Australian new home sales stablised in the first quarter of the year, a welcome development after a fairly rocky period in 2018.

According to Australia’s Housing Industry Association (HIA), sales of detached homes fell by 0.1 in March after seasonal adjustments, holding near the lowest level in well over five years.

However, the pronounced slowdown last year — which saw total sales slump 8.5% — isn’t getting any worse at this point.

HIA

The stabilisation in sales fits with a number of other housing market indicators that have shown tentative signs of improvement in recent months, albeit from weak levels.

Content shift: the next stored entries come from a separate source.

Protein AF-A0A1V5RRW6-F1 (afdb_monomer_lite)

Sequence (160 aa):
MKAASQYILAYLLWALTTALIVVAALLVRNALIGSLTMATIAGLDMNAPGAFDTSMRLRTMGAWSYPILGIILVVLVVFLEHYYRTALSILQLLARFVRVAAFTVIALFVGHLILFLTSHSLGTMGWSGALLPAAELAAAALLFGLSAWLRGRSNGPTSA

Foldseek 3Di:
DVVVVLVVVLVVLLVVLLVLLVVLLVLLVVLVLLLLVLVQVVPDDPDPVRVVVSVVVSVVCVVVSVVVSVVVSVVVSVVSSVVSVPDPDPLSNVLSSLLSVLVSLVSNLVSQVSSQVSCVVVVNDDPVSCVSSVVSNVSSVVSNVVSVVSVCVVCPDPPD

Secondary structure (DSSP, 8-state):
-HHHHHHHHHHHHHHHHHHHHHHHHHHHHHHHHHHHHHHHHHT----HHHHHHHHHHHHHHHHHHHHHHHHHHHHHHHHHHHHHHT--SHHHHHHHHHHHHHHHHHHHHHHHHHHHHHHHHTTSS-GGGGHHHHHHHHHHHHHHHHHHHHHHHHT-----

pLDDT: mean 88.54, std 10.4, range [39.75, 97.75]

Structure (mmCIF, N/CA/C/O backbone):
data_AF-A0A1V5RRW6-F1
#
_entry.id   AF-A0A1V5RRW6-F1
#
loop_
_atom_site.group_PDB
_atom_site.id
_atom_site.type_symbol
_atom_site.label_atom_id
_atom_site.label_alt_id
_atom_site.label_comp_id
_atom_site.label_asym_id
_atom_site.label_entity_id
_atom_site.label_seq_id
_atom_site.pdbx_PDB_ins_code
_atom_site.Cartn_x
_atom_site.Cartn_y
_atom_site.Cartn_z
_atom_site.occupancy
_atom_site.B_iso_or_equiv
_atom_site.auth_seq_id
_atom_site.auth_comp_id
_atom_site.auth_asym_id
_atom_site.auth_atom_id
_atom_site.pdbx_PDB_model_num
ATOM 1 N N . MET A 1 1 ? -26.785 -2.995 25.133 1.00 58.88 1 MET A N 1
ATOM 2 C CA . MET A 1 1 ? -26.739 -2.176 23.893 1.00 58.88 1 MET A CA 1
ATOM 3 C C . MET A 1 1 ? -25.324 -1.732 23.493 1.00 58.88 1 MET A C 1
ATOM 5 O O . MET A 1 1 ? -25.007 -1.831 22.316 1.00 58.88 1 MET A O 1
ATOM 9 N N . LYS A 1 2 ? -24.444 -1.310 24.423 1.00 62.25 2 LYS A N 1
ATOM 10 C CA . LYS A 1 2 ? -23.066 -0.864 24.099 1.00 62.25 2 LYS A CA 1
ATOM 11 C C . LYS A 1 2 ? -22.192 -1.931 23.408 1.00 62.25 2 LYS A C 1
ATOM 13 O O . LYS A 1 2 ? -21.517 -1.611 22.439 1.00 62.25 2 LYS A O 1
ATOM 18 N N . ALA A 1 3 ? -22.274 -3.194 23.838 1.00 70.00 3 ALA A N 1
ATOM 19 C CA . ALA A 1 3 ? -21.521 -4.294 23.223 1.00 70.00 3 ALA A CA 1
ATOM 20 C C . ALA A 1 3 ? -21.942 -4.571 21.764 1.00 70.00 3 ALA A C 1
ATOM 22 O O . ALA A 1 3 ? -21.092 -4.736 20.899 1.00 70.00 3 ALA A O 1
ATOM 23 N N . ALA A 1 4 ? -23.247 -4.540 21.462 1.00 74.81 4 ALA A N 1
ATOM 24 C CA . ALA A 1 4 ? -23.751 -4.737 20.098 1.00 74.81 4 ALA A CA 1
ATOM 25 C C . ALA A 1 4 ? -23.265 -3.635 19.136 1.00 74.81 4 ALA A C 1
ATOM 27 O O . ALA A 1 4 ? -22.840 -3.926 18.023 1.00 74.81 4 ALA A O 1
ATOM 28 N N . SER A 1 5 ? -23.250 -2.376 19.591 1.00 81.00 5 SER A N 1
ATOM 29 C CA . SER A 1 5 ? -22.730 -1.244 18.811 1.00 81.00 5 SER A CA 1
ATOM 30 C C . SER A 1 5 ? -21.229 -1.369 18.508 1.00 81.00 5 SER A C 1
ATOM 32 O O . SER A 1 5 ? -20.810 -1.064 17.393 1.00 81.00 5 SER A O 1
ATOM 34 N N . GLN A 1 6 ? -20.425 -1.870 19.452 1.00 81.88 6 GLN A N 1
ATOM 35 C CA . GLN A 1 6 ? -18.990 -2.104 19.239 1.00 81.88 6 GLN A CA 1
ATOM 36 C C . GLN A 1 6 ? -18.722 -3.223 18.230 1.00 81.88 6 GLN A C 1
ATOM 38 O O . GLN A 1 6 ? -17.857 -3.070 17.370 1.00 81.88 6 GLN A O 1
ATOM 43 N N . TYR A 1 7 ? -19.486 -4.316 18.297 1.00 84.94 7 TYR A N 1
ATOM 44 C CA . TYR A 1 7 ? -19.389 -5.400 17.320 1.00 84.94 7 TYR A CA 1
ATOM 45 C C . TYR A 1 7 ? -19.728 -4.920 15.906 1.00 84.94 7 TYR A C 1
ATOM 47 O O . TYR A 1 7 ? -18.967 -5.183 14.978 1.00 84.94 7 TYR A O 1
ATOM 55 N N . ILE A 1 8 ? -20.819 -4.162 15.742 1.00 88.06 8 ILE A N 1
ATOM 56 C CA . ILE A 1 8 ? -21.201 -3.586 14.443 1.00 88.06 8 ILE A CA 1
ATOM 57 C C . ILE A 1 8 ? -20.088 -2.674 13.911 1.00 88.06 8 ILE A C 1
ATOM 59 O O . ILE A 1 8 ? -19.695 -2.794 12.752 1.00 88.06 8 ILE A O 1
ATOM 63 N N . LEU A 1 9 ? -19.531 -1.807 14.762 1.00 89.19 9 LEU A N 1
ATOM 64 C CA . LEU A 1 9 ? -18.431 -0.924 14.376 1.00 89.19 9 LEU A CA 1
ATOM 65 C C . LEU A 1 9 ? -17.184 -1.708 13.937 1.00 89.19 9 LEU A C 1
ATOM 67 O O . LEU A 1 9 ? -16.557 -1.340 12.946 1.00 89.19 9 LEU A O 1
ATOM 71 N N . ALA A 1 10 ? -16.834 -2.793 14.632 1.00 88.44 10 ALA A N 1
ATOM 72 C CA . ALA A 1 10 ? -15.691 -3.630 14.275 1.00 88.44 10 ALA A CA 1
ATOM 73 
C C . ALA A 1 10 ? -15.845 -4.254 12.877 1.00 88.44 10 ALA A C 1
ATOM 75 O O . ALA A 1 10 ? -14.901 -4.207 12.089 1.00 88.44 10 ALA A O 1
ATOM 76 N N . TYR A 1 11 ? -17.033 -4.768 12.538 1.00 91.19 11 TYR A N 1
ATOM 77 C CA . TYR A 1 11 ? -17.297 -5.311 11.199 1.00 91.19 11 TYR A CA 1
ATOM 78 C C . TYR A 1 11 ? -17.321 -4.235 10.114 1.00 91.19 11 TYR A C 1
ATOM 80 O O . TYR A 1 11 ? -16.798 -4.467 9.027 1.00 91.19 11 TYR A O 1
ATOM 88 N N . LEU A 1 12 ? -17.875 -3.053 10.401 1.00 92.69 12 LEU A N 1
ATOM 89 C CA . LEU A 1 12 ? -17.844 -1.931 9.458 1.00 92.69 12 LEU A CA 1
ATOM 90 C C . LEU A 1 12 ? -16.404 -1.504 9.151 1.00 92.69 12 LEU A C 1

Across the mainland states, sales rose by 8.6% in South Australia, outpacing increases of 4.8% and 2.3% respectively in New South Wales and Western Australia. Despite those gains, sales fell by 4.7% and 2.3% respectively in Queensland and Victoria, resulting in the modest decline nationally.

The data reflects sales of detached homes, rather than for units, based on responses received from Australia’s largest home builders by volume.

The HIA says the report provides an early indication of trends in the residential building industry, specifically the likely trends in housing construction.

With a number of housing market indicators starting to improve slightly, the latest information comes as welcome news for Australia’s residential construction sector.

Geordan Murray, Senior Economist at the HIA, said the latest news hints at the impact of tighter lending standards, something that has not only impacted prices for established homes but also the ability to finance new home purchases, may be starting to ease.

“The credit squeeze impacted the market at a time when the natural housing cycle was already beginning to cool. Banks reduced the amount of money they were willing to lend and the time it took to get a loan approved blew out,” he said.

“The market is now showing signs of adjusting to the new levels of lending.”

Along with the credit squeeze, Murray said the low level of sales to start the year may also reflect the uncertainty ahead of the federal election.

“There is uncertainty surrounding the federal election, which typically subdues new home sales and approvals as investors and owner occupiers put decisions on hold until after the election,” he sad.

“The election result will rectify this uncertainty but the potential for higher taxes on housing means a post-election rebound in sales may not eventuate.”

While the answer to whether the election will lead to an improvement in sales won’t be known for a few months, a pickup in new work would be welcomed by home builders.

According to data released by the ABS, private sector approvals to build detached homes fell by 13.8% in the year to February this year.

Fitting with the decline in newly approved dwellings, activity levels at housing construction firms continued to deteriorate in March, according to the Ai Group’s Performance of Construction Index (PCI), remaining near the lowest level since mid-2013.

We’ll receive updated building approvals figures on Friday, May 3. The PCI for April will also be released on May 7.

Any signs of an improvement in these indicators will help to improve confidence that housing market conditions may be slowly starting to turn.